Wednesday 6 September 2006

The Last Five Years by Jason Robert Brown, Sept 6, 2006


The Last Five Years  
by Jason Robert Brown
Melbourne Music Theatre
 Chapel off Chapel, September 6 to 17, 2006
 8pm Wed to Sat, 5pm Sun
Reviewer: Kate Herbert on Sept 6

Jason Robert Brown’s two-person musical, The Last Five Years, is a poignant experience for anyone who has been touched by the sad ending of a loving marriage. It really brings a tear to the eye.

Jamie Wellerstein, played with passion by Matt Hetherington, is a 23-year old novelist who aspires to greatness and picks up a young lovely wife, an agent, a publisher and a writer’s award all in the matter of five years. He is vibrant, ambitious, egocentric and relentlessly positive – right up until the death knell of his marriage can be heard.
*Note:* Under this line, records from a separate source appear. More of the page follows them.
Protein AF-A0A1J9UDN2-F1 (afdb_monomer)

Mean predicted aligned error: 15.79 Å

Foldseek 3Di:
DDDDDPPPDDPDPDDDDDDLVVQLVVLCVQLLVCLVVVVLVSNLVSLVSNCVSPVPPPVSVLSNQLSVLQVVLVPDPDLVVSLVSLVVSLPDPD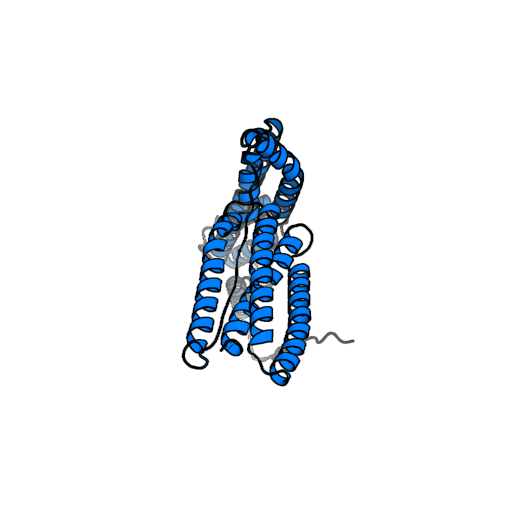PGSSNVVSVVVNVVSVVLVVVVVVLVVLVVVLVVCVVVLVLLVNLQSLVVQLVVCPPPPSCVVSNVVSLVVNVVSVVSVVVVVCVVPVPDDDDDDDDDDDDDDDDDPDVCQVVVLVVLVVVLVVLVVVLVVLVCCVVRNHLQSLLVSLVVLLVSLVVLLVVLLVVLVVVDDPVVNVVVVVVVVVLVVVLQVQLVVQLVVQDDDSRSSSSSSNSNSVSSSVNSNVSSVPRRD

Radius of gyration: 33.59 Å; Cα contacts (8 Å, |Δi|>4): 264; chains: 1; bounding box: 71×48×102 Å

pLDDT: mean 82.6, std 20.89, range [24.8, 98.69]

Organism: NCBI:txid2026194

Nearest PDB structures (foldseek):
  3gi7-assembly1_A  TM=8.472E-01  e=5.619E-01  Pseudomonas putida KT2440
  4hot-assembly1_A  TM=3.705E-01  e=5.513E+00  Homo sapiens
  2y4u-assembly1_A  TM=1.955E-01  e=1.760E+00  Homo sapiens
  5moc-assembly1_A  TM=2.227E-01  e=2.981E+00  Homo sapiens

Solvent-accessible surface area (backbone atoms only — not comparable to full-atom values): 18020 Å² total; per-residue (Å²): 135,82,87,82,79,83,77,79,79,80,81,81,80,86,75,84,81,81,56,70,68,56,60,24,53,52,22,40,52,48,13,54,52,21,51,77,69,68,36,31,71,57,14,27,56,23,24,53,54,16,35,71,67,42,77,79,47,65,67,51,55,48,54,27,51,44,27,48,38,49,48,49,29,75,69,45,84,52,67,69,60,21,41,50,42,26,50,63,45,45,78,42,96,60,98,38,74,65,25,53,53,27,49,57,55,33,53,54,52,51,54,50,50,52,53,50,53,50,51,53,52,52,53,54,49,35,55,53,28,54,75,69,66,36,51,70,60,30,48,53,56,34,47,52,48,32,68,75,23,58,94,38,78,94,34,45,65,59,25,50,51,31,54,51,54,48,62,73,44,47,70,60,44,54,53,54,51,52,70,70,59,77,80,74,90,79,90,86,84,89,86,86,83,91,86,90,83,85,91,73,93,73,82,56,38,71,52,52,32,53,52,51,53,52,51,52,52,48,52,55,59,66,52,52,78,51,54,58,28,82,79,73,45,51,58,67,55,35,31,51,44,28,45,54,49,27,54,55,30,50,54,51,35,54,52,52,53,58,50,41,64,72,72,44,56,73,68,59,40,52,54,48,50,53,55,50,53,54,46,51,53,52,40,50,53,53,13,51,49,34,22,66,74,51,54,76,64,60,56,11,53,27,38,23,40,41,42,42,21,54,50,38,43,55,47,40,54,51,48,41,74,73,66,44,74

InterPro domains:
  IPR009739 Lysozyme inhibitor LprI-like, N-terminal [PF07007] (234-319)

Secondary structure (DSSP, 8-state):
---------------S---HHHHHHHHHHHHHHHHHTT-HHHHHHHHHHHHHH-TT-HHHHHHHHHHHHHHHHHH-S-HHHHHHHHHHHHTSS---HHHHHHHHHHHHHHHHHHHHHHHHHHHHHHHHHHHTT-HHHHHHHHHHHHHHHTT-GGGHHHHHHHHHHHHHHHHHHHHHHHHHHTT------------------SSSHHHHHHHHHHHHHHHHHHHHTTTHHHHH--HHHHHHHHHHHHHHHHHHHHHHHHHHHHHS-HHHHHHHHHHHHHHHHHHHHHHHHHHHHT-SSHHHHHHHHHHHHHHHHHHHHHHHHHH--

Structure (mmCIF, N/CA/C/O backbone):
data_AF-A0A1J9UDN2-F1
#
_entry.id   AF-A0A1J9UDN2-F1
#
loop_
_atom_site.group_PDB
_atom_site.id
_atom_site.type_symbol
_atom_site.label_atom_id
_atom_site.label_alt_id
_atom_site.label_comp_id
_atom_site.label_asym_id
_atom_site.label_entity_id
_atom_site.label_seq_id
_atom_site.pdbx_PDB_ins_code
_atom_site.Cartn_x
_atom_site.Cartn_y
_atom_site.Cartn_z
_atom_site.occupancy
_atom_site.B_iso_or_equiv
_atom_site.auth_seq_id
_atom_site.auth_comp_id
_atom_site.auth_asym_id
_atom_site.auth_atom_id
_atom_site.pdbx_PDB_model_num
ATOM 1 N N . MET A 1 1 ? -0.295 -31.961 -18.148 1.00 33.75 1 MET A N 1
ATOM 2 C CA . MET A 1 1 ? -0.674 -32.315 -19.533 1.00 33.75 1 MET A CA 1
ATOM 3 C C . MET A 1 1 ? -0.939 -31.038 -20.319 1.00 33.75 1 MET A C 1
ATOM 5 O O . MET A 1 1 ? -1.682 -30.203 -19.838 1.00 33.75 1 MET A O 1
ATOM 9 N N . ARG A 1 2 ? -0.298 -30.945 -21.493 1.00 32.88 2 ARG A N 1
ATOM 10 C CA . ARG A 1 2 ? -0.587 -30.113 -22.681 1.00 32.88 2 ARG A CA 1
ATOM 11 C C . ARG A 1 2 ? -0.627 -28.578 -22.553 1.00 32.88 2 ARG A C 1
ATOM 13 O O . ARG A 1 2 ? -1.646 -27.972 -22.258 1.00 32.88 2 ARG A O 1
ATOM 20 N N . LYS A 1 3 ? 0.507 -27.988 -22.961 1.00 35.16 3 LYS A N 1
A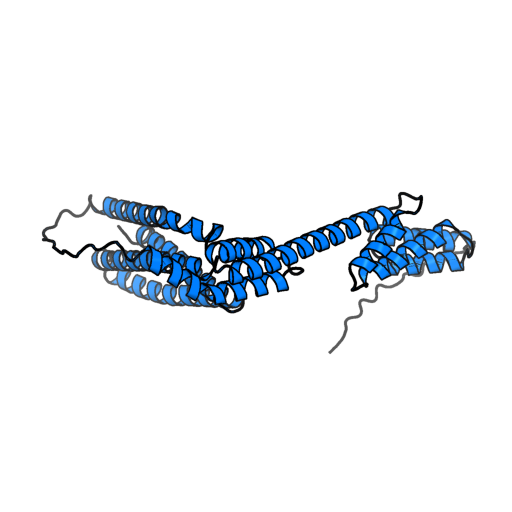TOM 21 C CA . LYS A 1 3 ? 0.623 -26.675 -23.616 1.00 35.16 3 LYS A CA 1
ATOM 22 C C . LYS A 1 3 ? -0.391 -26.586 -24.768 1.00 35.16 3 LYS A C 1
ATOM 24 O O . LYS A 1 3 ? -0.347 -27.426 -25.665 1.00 35.16 3 LYS A O 1
ATOM 29 N N . LEU A 1 4 ? -1.260 -25.579 -24.763 1.00 32.31 4 LEU A N 1
ATOM 30 C CA . LEU A 1 4 ? -2.073 -25.203 -25.921 1.00 32.31 4 LEU A CA 1
ATOM 31 C C . LEU A 1 4 ? -1.331 -24.092 -26.669 1.00 32.31 4 LEU A C 1
ATOM 33 O O . LEU A 1 4 ? -1.382 -22.923 -26.304 1.00 32.31 4 LEU A O 1
ATOM 37 N N . MET A 1 5 ? -0.568 -24.511 -27.678 1.00 39.12 5 MET A N 1
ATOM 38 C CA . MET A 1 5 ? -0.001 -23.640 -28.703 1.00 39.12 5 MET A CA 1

Laura Fitzpatrick is sweet-voiced and charming as the under-confident and under-achieving Cathy. In the first of their five years together, she is filled with hope for her future as an actor and her relationship with Jamie. Slowly, her sense of failure rises and her competition for Jamie’s attention shatters her.

Is it any wonder Brown’s ex-wife threatened to sue him for revealing their troubled marriage?

Director, Peter Fitzpatrick, keeps the scenes moving, concentrating on the emotional layering and the counterpoint of their two experiences. The live band, under Vicki Jacobs, is raunchy and skilful.

Apart from having a marvellous score and singable tunes, the show has a strikingly original structure. While Jamie’s story goes forward in time from their first meeting, Cathy travels in reverse from the lonely, painful ending back to their bright-eyed beginning.  

This shape generates fascinating collisions. While Jamie naively sings he will defy his Jewish mother by loving a “Shiksa Goddess”, Cathy sits alone in their apartment singing I’m Still Hurting. When Jamie reaches the end of their rocky ride, packs his bags and sings I Could Never Rescue You, Cathy, with girlish romantic hope, waves goodbye for the first time to the young man she loves. It is heart wrenching.

The only moment when they communicate directly is at their joyful marriage, sweetly singing the duet, The Next Ten Minutes about spending a lifetime together.

Hetherington’s voice is versatile and rousing; he can belt a funky number such as Moving Too Fast or croon the sad ballad If I Didn’t Believe in You. He is engaging and he gives us insight into the life of the successful young writer.

Laura Fitzpatrick’s bright and warm voice brings naivete and delicacy to Cathy, fitting for this child-woman who cannot understand the demise of her marriage.